El escribiente deslizó un dedo por la hoja oficial.
«El fuerte de Pereimishche, Paso Seco y después la divisoria de aguas». El dedo se detuvo. «Aquí, junto al antiguo cortafuegos, hay un paraje. Una quemada, creo».
Prókop se acomodó mejor el baúl.
Aquella noche, en la posada, reordenó los papeles de su padre para colocarlos más apretados. Entre los legajos de peticiones había dos cosas que no recordaba.
La primera era una lista de los alumnos de la escuela de su padre: cuarenta y seis nombres ordenados por años, con anotaciones sobre adónde se había marchado cada cual después de que la aldea dejara de recibir provisiones. Su padre había mantenido la lista hasta el último invierno, como si siguiera demostrando que Quemada estaba viva.
La segunda era una hoja antigua, trazada antes incluso del Levantamiento General y del nacimiento de su padre. Estaba dibujada a mano.

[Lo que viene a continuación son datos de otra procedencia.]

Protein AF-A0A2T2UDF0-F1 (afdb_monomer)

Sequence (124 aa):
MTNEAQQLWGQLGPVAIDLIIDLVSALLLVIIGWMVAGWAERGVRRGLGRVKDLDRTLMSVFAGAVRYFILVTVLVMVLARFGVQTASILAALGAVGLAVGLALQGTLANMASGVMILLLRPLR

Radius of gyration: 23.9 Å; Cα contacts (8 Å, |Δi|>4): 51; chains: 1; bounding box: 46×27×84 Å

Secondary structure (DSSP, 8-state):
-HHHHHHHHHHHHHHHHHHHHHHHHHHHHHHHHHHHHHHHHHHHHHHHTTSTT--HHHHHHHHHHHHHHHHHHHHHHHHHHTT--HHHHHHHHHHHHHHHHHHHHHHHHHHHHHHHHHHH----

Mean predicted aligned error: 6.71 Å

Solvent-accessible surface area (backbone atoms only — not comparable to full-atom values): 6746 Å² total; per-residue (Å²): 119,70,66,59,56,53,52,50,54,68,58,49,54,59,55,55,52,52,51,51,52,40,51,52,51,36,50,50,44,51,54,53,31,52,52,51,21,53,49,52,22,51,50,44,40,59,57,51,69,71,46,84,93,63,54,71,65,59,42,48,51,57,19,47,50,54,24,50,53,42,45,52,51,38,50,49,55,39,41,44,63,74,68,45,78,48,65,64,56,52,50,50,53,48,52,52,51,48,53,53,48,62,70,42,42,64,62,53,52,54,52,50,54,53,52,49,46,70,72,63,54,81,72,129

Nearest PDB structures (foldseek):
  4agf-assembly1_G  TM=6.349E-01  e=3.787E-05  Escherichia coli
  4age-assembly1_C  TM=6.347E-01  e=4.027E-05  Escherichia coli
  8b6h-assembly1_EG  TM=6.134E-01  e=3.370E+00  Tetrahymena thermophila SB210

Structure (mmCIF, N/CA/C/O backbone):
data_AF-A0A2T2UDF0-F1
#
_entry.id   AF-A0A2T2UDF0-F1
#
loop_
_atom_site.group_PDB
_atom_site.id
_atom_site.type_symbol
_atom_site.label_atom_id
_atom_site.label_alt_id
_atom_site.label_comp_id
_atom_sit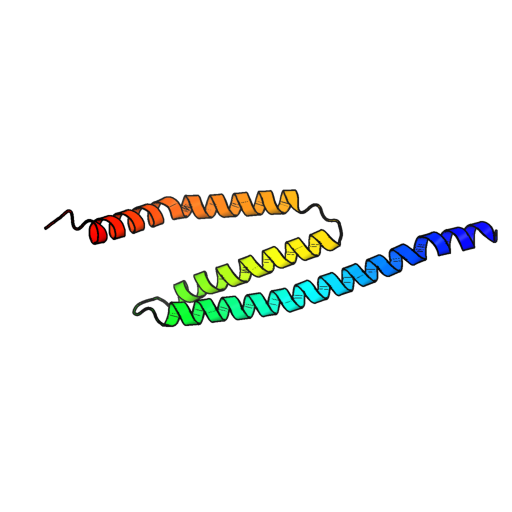e.label_asym_id
_atom_site.label_entity_id
_atom_site.label_seq_id
_atom_site.pdbx_PDB_ins_code
_atom_site.Cartn_x
_atom_site.Cartn_y
_atom_site.Cartn_z
_atom_site.occupancy
_atom_site.B_iso_or_equiv
_atom_site.auth_seq_id
_atom_site.auth_comp_id
_atom_site.auth_asym_id
_atom_site.auth_atom_id
_atom_site.pdbx_PDB_model_num
ATOM 1 N N . MET A 1 1 ? 26.893 -0.814 -47.406 1.00 51.28 1 MET A N 1
ATOM 2 C CA . MET A 1 1 ? 26.156 -2.013 -46.948 1.00 51.28 1 MET A CA 1
ATOM 3 C C . MET A 1 1 ? 26.711 -2.599 -45.645 1.00 51.28 1 MET A C 1
ATOM 5 O O . MET A 1 1 ? 25.922 -3.017 -44.816 1.00 51.28 1 MET A O 1
ATOM 9 N N . THR A 1 2 ? 28.029 -2.600 -45.391 1.00 62.19 2 THR A N 1
ATOM 10 C CA . THR A 1 2 ? 28.612 -3.061 -44.104 1.00 62.19 2 THR A CA 1
ATOM 11 C C . THR A 1 2 ? 28.375 -2.104 -42.925 1.00 62.19 2 THR A C 1
ATOM 13 O O . THR A 1 2 ? 28.215 -2.555 -41.794 1.00 62.19 2 THR A O 1
ATOM 16 N N . ASN A 1 3 ? 28.296 -0.794 -43.184 1.00 66.56 3 ASN A N 1
ATOM 17 C CA . ASN A 1 3 ? 28.123 0.228 -42.140 1.00 66.56 3 ASN A CA 1
ATOM 18 C C . ASN A 1 3 ? 26.724 0.206 -41.500 1.00 66.56 3 ASN A C 1
ATOM 20 O O . ASN A 1 3 ? 26.597 0.448 -40.306 1.00 66.56 3 ASN A O 1
ATOM 24 N N . GLU A 1 4 ? 25.687 -0.132 -42.272 1.00 68.00 4 GLU A N 1
ATOM 25 C CA . GLU A 1 4 ? 24.303 -0.212 -41.781 1.00 68.00 4 GLU A CA 1
ATOM 26 C C . GLU A 1 4 ? 24.125 -1.416 -40.853 1.00 68.00 4 GLU A C 1
ATOM 28 O O . GLU A 1 4 ? 23.588 -1.276 -39.761 1.00 68.00 4 GLU A O 1
ATOM 33 N N . ALA A 1 5 ? 24.669 -2.584 -41.220 1.00 68.69 5 ALA A N 1
ATOM 34 C CA . ALA A 1 5 ? 24.643 -3.761 -40.355 1.00 68.69 5 ALA A CA 1
ATOM 35 C C . ALA A 1 5 ? 25.360 -3.497 -39.017 1.00 68.69 5 ALA A C 1
ATOM 37 O O . ALA A 1 5 ? 24.814 -3.807 -37.963 1.00 68.69 5 ALA A O 1
ATOM 38 N N . GLN A 1 6 ? 26.541 -2.866 -39.029 1.00 68.12 6 GLN A N 1
ATOM 39 C CA . GLN A 1 6 ? 27.268 -2.531 -37.796 1.00 68.12 6 GLN A CA 1
ATOM 40 C C . GLN A 1 6 ? 26.548 -1.482 -36.934 1.00 68.12 6 GLN A C 1
ATOM 42 O O . GLN A 1 6 ? 26.571 -1.585 -35.709 1.00 68.12 6 GLN A O 1
ATOM 47 N N . GLN A 1 7 ? 25.860 -0.517 -37.550 1.00 70.56 7 GLN A N 1
ATOM 48 C CA . GLN A 1 7 ? 25.020 0.443 -36.827 1.00 70.56 7 GLN A CA 1
ATOM 49 C C . GLN A 1 7 ? 23.798 -0.223 -36.180 1.00 70.56 7 GLN A C 1
ATOM 51 O O . GLN A 1 7 ? 23.470 0.105 -35.042 1.00 70.56 7 GLN A O 1
ATOM 56 N N . LEU A 1 8 ? 23.168 -1.194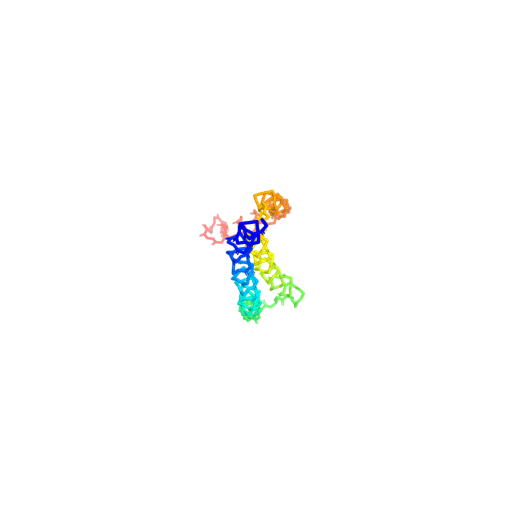 -36.849 1.00 65.56 8 LEU A N 1
ATOM 57 C CA . LEU A 1 8 ? 22.050 -1.960 -36.288 1.00 65.56 8 LEU A CA 1
ATOM 58 C C . LEU A 1 8 ? 22.493 -2.824 -35.098 1.00 65.56 8 LEU A C 1
ATOM 60 O O . LEU A 1 8 ? 21.840 -2.818 -34.057 1.00 65.56 8 LEU A O 1
ATOM 64 N N . TRP A 1 9 ? 23.640 -3.501 -35.197 1.00 69.75 9 TRP A N 1
ATOM 65 C CA . TRP A 1 9 ? 24.204 -4.270 -34.079 1.00 69.75 9 TRP A CA 1
ATOM 66 C C . TRP A 1 9 ? 24.607 -3.383 -32.889 1.00 69.75 9 TRP A C 1
ATOM 68 O O . TRP A 1 9 ? 24.374 -3.763 -31.741 1.00 69.75 9 TRP A O 1
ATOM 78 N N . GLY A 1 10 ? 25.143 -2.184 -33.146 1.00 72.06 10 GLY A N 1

El extremo oriental del mapa se prolongaba más allá de una cordillera que Prókop no conocía y, al otro lado, aparecía señalado un mar.
En todas las hojas oficiales que Prókop había visto en su vida, al este solo había taiga y el borde blanco del papel.
Volvió a envolver la hoja antigua en el lienzo y la escondió debajo de todas las peticiones.
La ley podía negarse a reconocer la herencia de Prókop, pero los papeles de su padre seguían perteneciéndole.